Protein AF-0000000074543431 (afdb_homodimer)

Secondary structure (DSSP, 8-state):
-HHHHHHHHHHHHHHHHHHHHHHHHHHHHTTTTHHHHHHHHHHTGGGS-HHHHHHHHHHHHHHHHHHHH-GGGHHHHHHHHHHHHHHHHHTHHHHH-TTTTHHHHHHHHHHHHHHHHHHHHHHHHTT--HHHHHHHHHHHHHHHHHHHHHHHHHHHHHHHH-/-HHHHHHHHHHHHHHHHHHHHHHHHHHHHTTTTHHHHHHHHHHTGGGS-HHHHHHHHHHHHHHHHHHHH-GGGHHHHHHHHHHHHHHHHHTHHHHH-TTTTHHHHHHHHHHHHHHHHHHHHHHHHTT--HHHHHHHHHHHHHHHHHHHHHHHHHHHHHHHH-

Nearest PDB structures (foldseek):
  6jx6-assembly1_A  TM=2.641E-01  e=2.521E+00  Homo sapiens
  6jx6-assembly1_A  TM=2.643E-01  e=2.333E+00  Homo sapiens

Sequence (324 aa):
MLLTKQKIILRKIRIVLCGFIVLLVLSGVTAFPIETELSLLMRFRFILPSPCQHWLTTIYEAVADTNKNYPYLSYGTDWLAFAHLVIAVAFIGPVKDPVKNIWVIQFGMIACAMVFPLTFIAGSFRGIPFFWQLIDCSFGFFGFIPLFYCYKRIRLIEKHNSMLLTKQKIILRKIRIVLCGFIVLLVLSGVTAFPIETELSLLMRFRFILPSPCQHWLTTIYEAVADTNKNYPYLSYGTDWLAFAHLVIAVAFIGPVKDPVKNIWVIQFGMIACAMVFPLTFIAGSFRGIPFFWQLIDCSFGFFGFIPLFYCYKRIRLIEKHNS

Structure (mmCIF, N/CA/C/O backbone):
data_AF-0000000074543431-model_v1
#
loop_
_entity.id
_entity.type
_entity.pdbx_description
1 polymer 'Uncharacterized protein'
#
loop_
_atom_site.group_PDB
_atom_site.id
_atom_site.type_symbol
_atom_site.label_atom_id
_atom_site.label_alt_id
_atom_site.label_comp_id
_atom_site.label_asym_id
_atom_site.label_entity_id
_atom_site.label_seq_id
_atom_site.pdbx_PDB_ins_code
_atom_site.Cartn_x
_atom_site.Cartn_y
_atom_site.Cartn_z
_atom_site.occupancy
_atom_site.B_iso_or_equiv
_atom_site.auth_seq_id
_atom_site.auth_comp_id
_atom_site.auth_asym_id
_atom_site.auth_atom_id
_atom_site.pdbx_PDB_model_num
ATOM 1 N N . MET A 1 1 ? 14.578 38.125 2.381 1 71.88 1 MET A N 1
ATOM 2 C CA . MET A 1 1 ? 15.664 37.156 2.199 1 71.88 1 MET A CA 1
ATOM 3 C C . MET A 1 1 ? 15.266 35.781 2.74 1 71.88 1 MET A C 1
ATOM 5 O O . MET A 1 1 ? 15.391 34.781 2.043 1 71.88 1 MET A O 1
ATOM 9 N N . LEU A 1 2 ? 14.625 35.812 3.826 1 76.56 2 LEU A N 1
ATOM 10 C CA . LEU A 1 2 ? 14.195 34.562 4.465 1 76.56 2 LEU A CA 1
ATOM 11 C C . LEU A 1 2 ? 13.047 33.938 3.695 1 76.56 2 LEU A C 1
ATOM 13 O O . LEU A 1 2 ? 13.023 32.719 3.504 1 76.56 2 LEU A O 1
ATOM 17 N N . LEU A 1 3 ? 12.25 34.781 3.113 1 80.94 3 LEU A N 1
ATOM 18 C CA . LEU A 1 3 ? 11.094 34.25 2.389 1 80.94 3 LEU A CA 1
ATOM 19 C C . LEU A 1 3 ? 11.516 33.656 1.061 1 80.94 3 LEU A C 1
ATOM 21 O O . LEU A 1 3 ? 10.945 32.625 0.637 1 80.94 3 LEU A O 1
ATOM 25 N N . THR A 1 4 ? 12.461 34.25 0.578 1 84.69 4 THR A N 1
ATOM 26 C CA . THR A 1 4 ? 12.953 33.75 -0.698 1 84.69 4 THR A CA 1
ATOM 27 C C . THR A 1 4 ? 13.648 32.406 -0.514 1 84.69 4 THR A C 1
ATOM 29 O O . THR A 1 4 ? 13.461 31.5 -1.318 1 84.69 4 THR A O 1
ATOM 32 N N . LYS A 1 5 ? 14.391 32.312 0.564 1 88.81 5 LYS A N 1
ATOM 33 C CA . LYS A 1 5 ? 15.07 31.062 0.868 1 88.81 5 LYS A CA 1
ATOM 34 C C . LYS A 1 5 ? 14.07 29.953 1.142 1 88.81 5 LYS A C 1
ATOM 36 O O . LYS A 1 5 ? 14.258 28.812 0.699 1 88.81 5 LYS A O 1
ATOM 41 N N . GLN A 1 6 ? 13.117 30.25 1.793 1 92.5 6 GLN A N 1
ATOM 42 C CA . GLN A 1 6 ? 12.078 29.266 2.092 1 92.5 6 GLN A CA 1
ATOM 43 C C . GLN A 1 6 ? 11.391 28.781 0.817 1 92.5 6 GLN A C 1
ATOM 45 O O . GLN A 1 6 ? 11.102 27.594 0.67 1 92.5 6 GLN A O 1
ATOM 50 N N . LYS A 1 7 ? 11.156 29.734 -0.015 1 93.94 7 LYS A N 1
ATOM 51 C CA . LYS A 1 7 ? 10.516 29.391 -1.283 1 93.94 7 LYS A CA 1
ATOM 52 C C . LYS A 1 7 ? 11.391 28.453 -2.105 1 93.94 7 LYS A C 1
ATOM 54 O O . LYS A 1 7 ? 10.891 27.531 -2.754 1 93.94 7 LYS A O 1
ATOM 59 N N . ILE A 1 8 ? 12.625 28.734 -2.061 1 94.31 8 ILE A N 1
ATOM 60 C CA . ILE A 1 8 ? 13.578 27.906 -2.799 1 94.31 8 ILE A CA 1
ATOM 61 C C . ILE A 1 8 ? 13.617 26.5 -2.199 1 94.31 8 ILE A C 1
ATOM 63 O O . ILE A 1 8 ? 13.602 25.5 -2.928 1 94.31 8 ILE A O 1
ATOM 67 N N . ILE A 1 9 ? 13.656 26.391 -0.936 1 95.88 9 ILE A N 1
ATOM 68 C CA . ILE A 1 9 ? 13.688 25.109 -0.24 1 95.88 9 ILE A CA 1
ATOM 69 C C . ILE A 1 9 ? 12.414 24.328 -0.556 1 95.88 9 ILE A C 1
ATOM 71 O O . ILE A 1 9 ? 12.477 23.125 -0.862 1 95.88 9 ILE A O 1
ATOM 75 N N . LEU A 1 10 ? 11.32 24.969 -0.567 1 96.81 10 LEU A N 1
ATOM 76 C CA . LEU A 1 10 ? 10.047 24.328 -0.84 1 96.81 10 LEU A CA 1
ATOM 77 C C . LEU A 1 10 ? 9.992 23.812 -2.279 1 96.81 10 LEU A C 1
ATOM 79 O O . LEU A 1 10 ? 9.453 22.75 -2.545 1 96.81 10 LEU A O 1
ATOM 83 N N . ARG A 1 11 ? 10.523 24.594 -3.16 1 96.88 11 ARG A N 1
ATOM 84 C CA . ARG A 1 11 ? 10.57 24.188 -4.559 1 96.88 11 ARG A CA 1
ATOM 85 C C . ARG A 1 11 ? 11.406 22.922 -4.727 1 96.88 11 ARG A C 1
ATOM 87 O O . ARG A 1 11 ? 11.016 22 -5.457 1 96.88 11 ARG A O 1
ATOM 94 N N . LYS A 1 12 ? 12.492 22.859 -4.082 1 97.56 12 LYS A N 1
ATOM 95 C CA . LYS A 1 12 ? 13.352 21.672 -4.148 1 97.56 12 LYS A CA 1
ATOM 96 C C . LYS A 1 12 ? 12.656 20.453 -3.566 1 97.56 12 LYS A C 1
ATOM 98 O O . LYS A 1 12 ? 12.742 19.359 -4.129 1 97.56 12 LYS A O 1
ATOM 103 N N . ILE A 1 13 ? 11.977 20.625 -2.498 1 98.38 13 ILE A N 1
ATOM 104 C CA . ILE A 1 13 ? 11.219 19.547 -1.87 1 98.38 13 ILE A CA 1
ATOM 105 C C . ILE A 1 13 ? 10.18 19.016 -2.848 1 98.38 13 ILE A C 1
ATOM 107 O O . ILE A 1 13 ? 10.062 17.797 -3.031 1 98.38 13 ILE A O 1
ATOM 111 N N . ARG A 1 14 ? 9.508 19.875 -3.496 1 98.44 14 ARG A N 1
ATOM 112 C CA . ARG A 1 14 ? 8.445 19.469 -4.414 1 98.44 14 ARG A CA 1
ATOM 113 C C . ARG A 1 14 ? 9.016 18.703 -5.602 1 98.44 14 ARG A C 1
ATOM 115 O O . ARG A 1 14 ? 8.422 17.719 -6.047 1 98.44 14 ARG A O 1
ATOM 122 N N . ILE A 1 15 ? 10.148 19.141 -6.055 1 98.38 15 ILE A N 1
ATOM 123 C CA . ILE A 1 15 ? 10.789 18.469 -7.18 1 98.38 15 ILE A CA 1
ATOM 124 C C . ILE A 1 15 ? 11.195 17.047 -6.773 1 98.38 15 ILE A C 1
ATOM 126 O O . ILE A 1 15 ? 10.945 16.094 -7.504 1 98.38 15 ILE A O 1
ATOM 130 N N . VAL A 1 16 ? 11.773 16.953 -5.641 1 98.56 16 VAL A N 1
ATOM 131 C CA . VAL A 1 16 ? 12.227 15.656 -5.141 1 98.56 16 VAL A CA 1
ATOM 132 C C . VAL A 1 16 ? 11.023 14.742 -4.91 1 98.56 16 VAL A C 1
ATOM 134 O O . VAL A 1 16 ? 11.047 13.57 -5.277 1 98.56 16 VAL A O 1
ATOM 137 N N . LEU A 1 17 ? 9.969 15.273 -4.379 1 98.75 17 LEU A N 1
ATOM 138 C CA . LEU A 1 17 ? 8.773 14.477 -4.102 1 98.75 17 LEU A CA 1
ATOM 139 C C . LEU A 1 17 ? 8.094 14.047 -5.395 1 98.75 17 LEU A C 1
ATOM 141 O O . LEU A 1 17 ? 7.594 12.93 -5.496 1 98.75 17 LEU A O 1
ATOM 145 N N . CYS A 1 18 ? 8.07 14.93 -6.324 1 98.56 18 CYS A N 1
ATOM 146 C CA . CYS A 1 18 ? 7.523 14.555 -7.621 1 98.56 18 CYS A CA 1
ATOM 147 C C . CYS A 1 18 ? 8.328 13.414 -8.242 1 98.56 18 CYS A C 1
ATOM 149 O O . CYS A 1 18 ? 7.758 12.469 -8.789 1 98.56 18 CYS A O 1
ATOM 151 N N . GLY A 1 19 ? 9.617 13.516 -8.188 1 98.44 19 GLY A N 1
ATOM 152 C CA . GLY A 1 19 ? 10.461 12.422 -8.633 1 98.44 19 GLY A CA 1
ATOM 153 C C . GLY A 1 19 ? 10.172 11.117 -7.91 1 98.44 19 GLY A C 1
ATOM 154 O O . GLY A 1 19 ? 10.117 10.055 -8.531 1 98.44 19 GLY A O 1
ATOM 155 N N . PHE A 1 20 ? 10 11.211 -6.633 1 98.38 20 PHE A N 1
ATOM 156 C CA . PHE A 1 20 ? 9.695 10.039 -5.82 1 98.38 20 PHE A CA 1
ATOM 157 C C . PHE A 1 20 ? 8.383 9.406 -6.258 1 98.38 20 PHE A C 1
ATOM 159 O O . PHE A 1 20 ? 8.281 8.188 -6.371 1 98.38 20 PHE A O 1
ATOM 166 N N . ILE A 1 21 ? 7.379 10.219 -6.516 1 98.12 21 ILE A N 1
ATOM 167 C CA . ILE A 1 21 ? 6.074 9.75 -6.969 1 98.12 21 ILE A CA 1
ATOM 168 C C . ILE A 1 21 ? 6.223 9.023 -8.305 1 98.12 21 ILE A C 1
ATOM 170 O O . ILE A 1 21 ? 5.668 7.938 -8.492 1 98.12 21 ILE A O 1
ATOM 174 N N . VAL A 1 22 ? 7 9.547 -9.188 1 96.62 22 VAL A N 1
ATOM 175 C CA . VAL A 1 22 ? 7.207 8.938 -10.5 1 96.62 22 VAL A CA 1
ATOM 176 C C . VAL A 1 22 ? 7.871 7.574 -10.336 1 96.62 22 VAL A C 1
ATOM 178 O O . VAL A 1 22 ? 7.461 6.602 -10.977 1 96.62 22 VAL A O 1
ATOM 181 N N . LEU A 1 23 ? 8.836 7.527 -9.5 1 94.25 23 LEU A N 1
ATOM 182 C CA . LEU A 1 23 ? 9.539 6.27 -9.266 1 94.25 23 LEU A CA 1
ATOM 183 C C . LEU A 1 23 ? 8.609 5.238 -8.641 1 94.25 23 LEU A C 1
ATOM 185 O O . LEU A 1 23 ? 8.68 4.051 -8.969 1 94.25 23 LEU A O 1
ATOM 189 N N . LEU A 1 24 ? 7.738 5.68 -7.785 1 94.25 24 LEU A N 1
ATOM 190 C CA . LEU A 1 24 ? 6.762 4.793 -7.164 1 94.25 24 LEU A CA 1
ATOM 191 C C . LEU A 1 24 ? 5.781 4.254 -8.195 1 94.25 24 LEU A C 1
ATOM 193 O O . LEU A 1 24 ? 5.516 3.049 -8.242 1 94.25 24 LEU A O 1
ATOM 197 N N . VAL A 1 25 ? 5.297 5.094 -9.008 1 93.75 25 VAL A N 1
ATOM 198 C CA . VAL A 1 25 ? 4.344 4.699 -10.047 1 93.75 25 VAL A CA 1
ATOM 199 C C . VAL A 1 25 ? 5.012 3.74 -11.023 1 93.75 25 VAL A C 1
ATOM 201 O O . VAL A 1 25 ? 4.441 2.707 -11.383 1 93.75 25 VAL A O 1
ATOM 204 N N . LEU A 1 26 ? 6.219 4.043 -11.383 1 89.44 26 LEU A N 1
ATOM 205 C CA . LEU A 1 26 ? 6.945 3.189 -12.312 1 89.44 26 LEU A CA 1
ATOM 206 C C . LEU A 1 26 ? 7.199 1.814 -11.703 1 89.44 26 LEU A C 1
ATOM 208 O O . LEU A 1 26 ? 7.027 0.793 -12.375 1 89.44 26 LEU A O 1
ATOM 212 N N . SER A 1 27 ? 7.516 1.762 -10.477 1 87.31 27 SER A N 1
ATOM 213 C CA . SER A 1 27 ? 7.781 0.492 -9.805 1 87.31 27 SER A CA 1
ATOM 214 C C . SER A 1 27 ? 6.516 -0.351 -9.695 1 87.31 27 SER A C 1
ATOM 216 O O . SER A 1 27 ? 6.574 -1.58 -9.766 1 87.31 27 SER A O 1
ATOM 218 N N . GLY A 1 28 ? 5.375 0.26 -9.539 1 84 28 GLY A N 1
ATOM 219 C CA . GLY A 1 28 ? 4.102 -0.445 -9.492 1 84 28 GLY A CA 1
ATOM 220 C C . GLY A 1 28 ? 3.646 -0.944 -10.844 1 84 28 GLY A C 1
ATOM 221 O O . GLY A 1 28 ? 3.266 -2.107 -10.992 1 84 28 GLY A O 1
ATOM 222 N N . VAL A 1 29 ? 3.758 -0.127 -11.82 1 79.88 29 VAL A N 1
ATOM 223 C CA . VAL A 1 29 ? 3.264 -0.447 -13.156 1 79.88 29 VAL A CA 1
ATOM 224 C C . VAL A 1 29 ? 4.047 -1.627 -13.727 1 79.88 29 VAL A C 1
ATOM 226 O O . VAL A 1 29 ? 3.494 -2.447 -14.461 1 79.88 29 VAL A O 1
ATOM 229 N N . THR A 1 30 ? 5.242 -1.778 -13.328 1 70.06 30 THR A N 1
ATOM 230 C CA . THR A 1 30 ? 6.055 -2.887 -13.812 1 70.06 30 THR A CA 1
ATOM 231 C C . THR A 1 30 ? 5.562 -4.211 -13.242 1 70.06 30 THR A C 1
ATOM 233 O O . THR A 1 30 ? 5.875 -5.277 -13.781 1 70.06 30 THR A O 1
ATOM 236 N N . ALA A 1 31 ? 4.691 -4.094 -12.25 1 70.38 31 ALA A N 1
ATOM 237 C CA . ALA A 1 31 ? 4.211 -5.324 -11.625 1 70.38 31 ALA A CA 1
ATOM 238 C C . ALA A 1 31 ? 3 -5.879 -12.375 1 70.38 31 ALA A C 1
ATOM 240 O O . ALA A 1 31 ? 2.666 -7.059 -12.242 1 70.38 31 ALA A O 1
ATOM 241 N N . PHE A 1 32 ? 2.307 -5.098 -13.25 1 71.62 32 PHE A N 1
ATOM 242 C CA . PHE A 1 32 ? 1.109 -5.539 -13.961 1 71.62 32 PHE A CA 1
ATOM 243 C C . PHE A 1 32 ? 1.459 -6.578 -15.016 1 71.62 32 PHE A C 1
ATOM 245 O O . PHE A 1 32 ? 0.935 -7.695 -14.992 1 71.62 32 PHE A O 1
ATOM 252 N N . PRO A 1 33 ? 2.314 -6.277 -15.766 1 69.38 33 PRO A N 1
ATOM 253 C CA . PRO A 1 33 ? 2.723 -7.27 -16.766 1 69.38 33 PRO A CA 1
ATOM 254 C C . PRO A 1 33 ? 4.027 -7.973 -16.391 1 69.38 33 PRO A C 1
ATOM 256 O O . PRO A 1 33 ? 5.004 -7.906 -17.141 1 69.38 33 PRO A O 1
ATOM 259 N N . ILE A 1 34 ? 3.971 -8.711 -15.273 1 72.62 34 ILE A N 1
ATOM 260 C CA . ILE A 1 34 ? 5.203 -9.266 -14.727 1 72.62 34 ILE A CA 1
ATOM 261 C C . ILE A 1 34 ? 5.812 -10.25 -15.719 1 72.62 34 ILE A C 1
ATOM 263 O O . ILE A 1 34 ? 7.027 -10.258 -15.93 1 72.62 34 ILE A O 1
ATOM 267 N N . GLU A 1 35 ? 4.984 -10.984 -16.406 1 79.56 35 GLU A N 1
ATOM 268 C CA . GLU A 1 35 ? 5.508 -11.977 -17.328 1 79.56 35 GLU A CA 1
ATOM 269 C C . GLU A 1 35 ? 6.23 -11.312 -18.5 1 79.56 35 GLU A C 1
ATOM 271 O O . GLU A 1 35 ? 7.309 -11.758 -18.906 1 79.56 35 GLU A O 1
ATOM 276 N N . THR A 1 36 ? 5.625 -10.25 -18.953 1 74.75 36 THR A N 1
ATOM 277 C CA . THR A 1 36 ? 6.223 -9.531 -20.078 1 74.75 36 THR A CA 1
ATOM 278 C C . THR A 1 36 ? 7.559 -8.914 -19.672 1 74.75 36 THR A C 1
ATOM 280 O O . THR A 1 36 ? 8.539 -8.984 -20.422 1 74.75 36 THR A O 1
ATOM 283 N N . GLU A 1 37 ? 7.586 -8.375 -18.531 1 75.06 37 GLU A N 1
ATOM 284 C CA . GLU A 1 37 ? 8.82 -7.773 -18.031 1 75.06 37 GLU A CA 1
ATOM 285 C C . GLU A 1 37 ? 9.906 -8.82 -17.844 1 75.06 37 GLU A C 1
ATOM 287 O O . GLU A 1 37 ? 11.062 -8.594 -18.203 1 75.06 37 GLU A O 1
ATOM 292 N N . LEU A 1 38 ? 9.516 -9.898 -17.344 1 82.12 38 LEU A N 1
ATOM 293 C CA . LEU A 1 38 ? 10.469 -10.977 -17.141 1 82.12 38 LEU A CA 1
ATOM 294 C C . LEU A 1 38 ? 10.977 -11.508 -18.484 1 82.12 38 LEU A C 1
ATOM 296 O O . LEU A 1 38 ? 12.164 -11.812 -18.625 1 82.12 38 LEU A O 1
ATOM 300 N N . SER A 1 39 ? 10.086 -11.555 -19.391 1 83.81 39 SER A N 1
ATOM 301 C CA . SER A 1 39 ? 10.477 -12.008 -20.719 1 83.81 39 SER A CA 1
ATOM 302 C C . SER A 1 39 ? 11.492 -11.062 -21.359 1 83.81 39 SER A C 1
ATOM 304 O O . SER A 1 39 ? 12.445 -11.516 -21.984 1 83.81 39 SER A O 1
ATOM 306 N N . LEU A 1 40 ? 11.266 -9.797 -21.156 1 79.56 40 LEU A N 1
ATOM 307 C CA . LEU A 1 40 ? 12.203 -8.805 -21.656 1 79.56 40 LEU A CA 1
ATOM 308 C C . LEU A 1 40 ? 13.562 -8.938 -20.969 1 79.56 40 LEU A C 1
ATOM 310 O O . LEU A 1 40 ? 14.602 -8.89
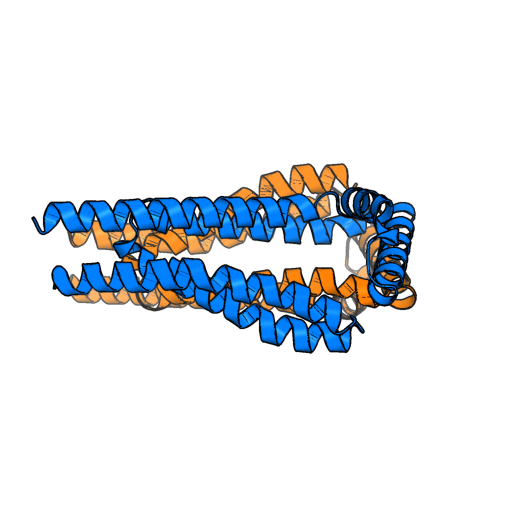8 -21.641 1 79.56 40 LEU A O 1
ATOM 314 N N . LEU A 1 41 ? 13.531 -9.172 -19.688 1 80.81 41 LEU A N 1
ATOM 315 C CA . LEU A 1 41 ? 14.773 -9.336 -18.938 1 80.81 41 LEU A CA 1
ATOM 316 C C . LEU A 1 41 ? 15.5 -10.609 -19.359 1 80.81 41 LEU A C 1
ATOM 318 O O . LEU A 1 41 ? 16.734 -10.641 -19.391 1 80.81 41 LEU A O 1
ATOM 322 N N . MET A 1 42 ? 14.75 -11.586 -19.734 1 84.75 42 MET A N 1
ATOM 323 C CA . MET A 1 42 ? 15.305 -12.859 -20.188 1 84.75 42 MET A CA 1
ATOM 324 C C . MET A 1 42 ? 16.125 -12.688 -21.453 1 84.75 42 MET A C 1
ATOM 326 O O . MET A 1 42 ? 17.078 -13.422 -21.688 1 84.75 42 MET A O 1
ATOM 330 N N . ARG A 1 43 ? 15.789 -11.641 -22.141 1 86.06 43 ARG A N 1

----

#### Required action
Nothing but the lines above from the one containing "ATOM 263 O O" through the one containing "ATOM 277 C CA" should appear in the answer, each repeated exactly.

#### Exercise solution
ATOM 263 O O . ILE A 1 34 ? 7.027 -10.258 -15.93 1 72.62 34 ILE A O 1
ATOM 267 N N . GLU A 1 35 ? 4.984 -10.984 -16.406 1 79.56 35 GLU A N 1
ATOM 268 C CA . GLU A 1 35 ? 5.508 -11.977 -17.328 1 79.56 35 GLU A CA 1
ATOM 269 C C . GLU A 1 35 ? 6.23 -11.312 -18.5 1 79.56 35 GLU A C 1
ATOM 271 O O . GLU A 1 35 ? 7.309 -11.758 -18.906 1 79.56 35 GLU A O 1
ATOM 276 N N . THR A 1 36 ? 5.625 -10.25 -18.953 1 74.75 36 THR A N 1
ATOM 277 C CA . THR A 1 36 ? 6.223 -9.531 -20.078 1 74.75 36 THR A CA 1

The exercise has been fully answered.